Tantouille, tu es souvent (toujours ?) de bon conseil... mais tu ne te mets pas au niveau des nioub pour qu'ils te comprennent (ne te vexe pas comme un nioub).
Personellement, j'y arrive un peu (je ne suis plus un nioub ?) même si je sais que ce que je fais  (propose) n'est pas idéalement structuré et séparé avec les design pattern et le MVC


----------



## tatouille (1 Octobre 2010)

mouarf  c'est surtout pour les performances plus que pour le MVC (surtout dans le callback d'une tableview qui va etre appeler a chaque repaint) ouvrir et parser des nibs (bien sur ils sont gardes en memoire) mais bon sur iphone il vaut mieux eviter un ou deux nibs sont suffisants utilisant les supperpositions et tu hide show ou deplaces les vues, dans ton nib elles peuvent etre or champs le tout c'est de connaitre leurs coordonnées de depard, il vaut mieux mettre en memoire au depard.

Boo prend un chewing gum ca ira mieux apres  parce qu'il semblerait que tu te sois vexé la


----------



## BooBoo (2 Octobre 2010)

Je ne suis pas du tout vexé.
Je pensais que ton message ne me répondait pas mais je viens juste de voir le titre de ton post !

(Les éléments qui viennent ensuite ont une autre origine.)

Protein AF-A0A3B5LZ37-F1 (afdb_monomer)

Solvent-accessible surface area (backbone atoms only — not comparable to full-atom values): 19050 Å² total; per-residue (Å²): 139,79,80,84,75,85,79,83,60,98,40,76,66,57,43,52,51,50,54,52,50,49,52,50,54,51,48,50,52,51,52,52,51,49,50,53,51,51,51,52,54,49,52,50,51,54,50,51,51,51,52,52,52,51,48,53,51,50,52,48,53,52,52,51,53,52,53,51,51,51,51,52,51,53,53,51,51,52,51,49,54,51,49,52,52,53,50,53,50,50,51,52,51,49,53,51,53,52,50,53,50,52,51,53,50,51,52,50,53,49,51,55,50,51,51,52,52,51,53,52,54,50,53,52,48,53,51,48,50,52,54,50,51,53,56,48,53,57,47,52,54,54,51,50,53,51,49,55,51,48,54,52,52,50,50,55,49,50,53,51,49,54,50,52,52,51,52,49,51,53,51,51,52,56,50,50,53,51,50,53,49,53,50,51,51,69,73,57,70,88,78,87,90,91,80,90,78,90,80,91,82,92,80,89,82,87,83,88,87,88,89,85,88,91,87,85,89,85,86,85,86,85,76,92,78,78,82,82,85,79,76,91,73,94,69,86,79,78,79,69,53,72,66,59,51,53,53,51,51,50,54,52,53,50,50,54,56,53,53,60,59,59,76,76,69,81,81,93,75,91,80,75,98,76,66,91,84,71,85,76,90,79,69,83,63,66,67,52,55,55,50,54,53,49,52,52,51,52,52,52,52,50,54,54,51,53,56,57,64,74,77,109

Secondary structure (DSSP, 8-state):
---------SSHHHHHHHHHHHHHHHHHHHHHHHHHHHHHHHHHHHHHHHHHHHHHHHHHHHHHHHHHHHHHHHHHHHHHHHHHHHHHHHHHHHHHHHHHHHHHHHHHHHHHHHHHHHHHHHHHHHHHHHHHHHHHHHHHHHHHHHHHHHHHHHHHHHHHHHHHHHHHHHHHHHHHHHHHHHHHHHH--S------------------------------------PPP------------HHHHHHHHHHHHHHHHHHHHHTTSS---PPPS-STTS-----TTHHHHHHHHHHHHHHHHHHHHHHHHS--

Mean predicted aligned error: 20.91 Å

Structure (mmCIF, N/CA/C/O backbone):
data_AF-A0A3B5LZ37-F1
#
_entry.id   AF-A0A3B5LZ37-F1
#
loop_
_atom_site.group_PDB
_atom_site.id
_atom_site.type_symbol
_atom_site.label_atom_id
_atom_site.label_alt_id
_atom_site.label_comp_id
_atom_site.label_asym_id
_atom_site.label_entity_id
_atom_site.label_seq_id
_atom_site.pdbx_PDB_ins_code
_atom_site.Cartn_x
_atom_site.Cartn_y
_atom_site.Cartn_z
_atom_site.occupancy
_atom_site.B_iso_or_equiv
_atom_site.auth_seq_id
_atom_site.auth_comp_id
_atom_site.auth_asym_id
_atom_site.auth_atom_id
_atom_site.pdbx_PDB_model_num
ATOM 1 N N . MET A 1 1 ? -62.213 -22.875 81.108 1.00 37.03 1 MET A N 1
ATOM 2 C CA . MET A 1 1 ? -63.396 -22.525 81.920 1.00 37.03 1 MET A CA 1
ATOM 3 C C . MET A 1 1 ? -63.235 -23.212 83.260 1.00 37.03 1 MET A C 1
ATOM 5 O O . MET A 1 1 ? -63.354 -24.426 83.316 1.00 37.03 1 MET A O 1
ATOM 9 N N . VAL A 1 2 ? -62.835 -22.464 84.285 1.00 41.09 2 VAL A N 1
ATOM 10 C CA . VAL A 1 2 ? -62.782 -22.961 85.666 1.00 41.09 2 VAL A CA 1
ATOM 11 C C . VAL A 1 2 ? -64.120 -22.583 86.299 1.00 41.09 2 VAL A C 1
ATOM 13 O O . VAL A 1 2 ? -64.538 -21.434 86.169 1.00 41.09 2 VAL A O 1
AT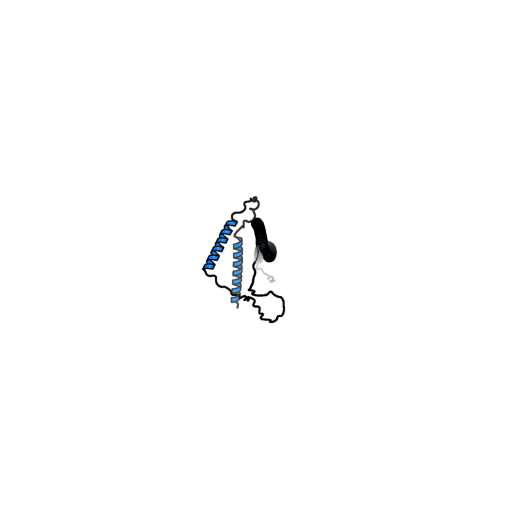OM 16 N N . GLU A 1 3 ? -64.824 -23.560 86.871 1.00 45.31 3 GLU A N 1
ATOM 17 C CA . GLU A 1 3 ? -66.086 -23.353 87.593 1.00 45.31 3 GLU A CA 1
ATOM 18 C C . GLU A 1 3 ? -65.928 -22.289 88.694 1.00 45.31 3 GLU A C 1
ATOM 20 O O . GLU A 1 3 ? -64.901 -22.275 89.378 1.00 45.31 3 GLU A O 1
ATOM 25 N N . PRO A 1 4 ? -66.932 -21.422 88.921 1.00 50.06 4 PRO A N 1
ATOM 26 C CA . PRO A 1 4 ? -66.911 -20.511 90.050 1.00 50.06 4 PRO A CA 1
ATOM 27 C C . PRO A 1 4 ? -67.201 -21.316 91.319 1.00 50.06 4 PRO A C 1
ATOM 29 O O . PRO A 1 4 ? -68.345 -21.658 91.616 1.00 50.06 4 PRO A O 1
ATOM 32 N N . THR A 1 5 ? -66.153 -21.646 92.072 1.00 52.88 5 THR A N 1
ATOM 33 C CA . THR A 1 5 ? -66.287 -22.207 93.416 1.00 52.88 5 THR A CA 1
ATOM 34 C C . THR A 1 5 ? -67.075 -21.232 94.284 1.00 52.88 5 THR A C 1
ATOM 36 O O . THR A 1 5 ? -66.641 -20.104 94.509 1.00 52.88 5 THR A O 1
ATOM 39 N N . ALA A 1 6 ? -68.246 -21.656 94.765 1.00 59.69 6 ALA A N 1
ATOM 40 C CA . ALA A 1 6 ? -69.032 -20.891 95.722 1.00 59.69 6 ALA A CA 1
ATOM 41 C C . ALA A 1 6 ? -68.243 -20.781 97.036 1.00 59.69 6 ALA A C 1
ATOM 43 O O . ALA A 1 6 ? -68.190 -21.715 97.837 1.00 59.69 6 ALA A O 1
ATOM 44 N N . HIS A 1 7 ? -67.570 -19.649 97.221 1.00 60.62 7 HIS A N 1
ATOM 45 C CA . HIS A 1 7 ? -66.814 -19.349 98.426 1.00 60.62 7 HIS A CA 1
ATOM 46 C C . HIS A 1 7 ? -67.796 -18.941 99.533 1.00 60.62 7 HIS A C 1
ATOM 48 O O . HIS A 1 7 ? -68.453 -17.910 99.440 1.00 60.62 7 HIS A O 1
ATOM 54 N N . SER A 1 8 ? -67.937 -19.779 100.562 1.00 71.06 8 SER A N 1
ATOM 55 C CA . SER A 1 8 ? -68.711 -19.453 101.765 1.00 71.06 8 SER A CA 1
ATOM 56 C C . SER A 1 8 ? -67.790 -18.779 102.774 1.00 71.06 8 SER A C 1
ATOM 58 O O . SER A 1 8 ? -66.862 -19.416 103.273 1.00 71.06 8 SER A O 1
ATOM 60 N N . PHE A 1 9 ? -68.048 -17.508 103.080 1.00 76.94 9 PHE A N 1
ATOM 61 C CA . PHE A 1 9 ? -67.205 -16.713 103.971 1.00 76.94 9 PHE A CA 1
ATOM 62 C C . PHE A 1 9 ? -67.703 -16.765 105.430 1.00 76.94 9 PHE A C 1
ATOM 64 O O . PHE A 1 9 ? -68.889 -16.551 105.679 1.00 76.94 9 PHE A O 1
ATOM 71 N N . PRO A 1 10 ? -66.818 -17.023 106.409 1.00 76.38 10 PRO A N 1
ATOM 72 C CA . PRO A 1 10 ? -67.133 -16.997 107.843 1.00 76.38 10 PRO A CA 1
ATOM 73 C C . PRO A 1 10 ? -67.588 -15.628 108.376 1.00 76.38 10 PRO A C 1
ATOM 75 O O . PRO A 1 10 ? -68.289 -15.564 109.387 1.00 76.38 10 PRO A O 1
ATOM 78 N N . SER A 1 11 ? -67.212 -14.526 107.715 1.00 81.69 11 SER A N 1
ATOM 79 C CA . SER A 1 11 ? -67.739 -13.186 107.997 1.00 81.69 11 SER A CA 1
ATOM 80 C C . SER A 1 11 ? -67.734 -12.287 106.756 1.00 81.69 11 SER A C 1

Mais je crois que tu fais exprès de te mettre a un niveau au dessus de la personne a qui tu réponds.

Je vais en rester là car je lis toujours tes post avec intérêt, glanant toujours qq nouvelles connaissances (malheureusement l'inverse n'est pas vrai).

PS: c'est quoi le rapport avec le message en lien ?


----------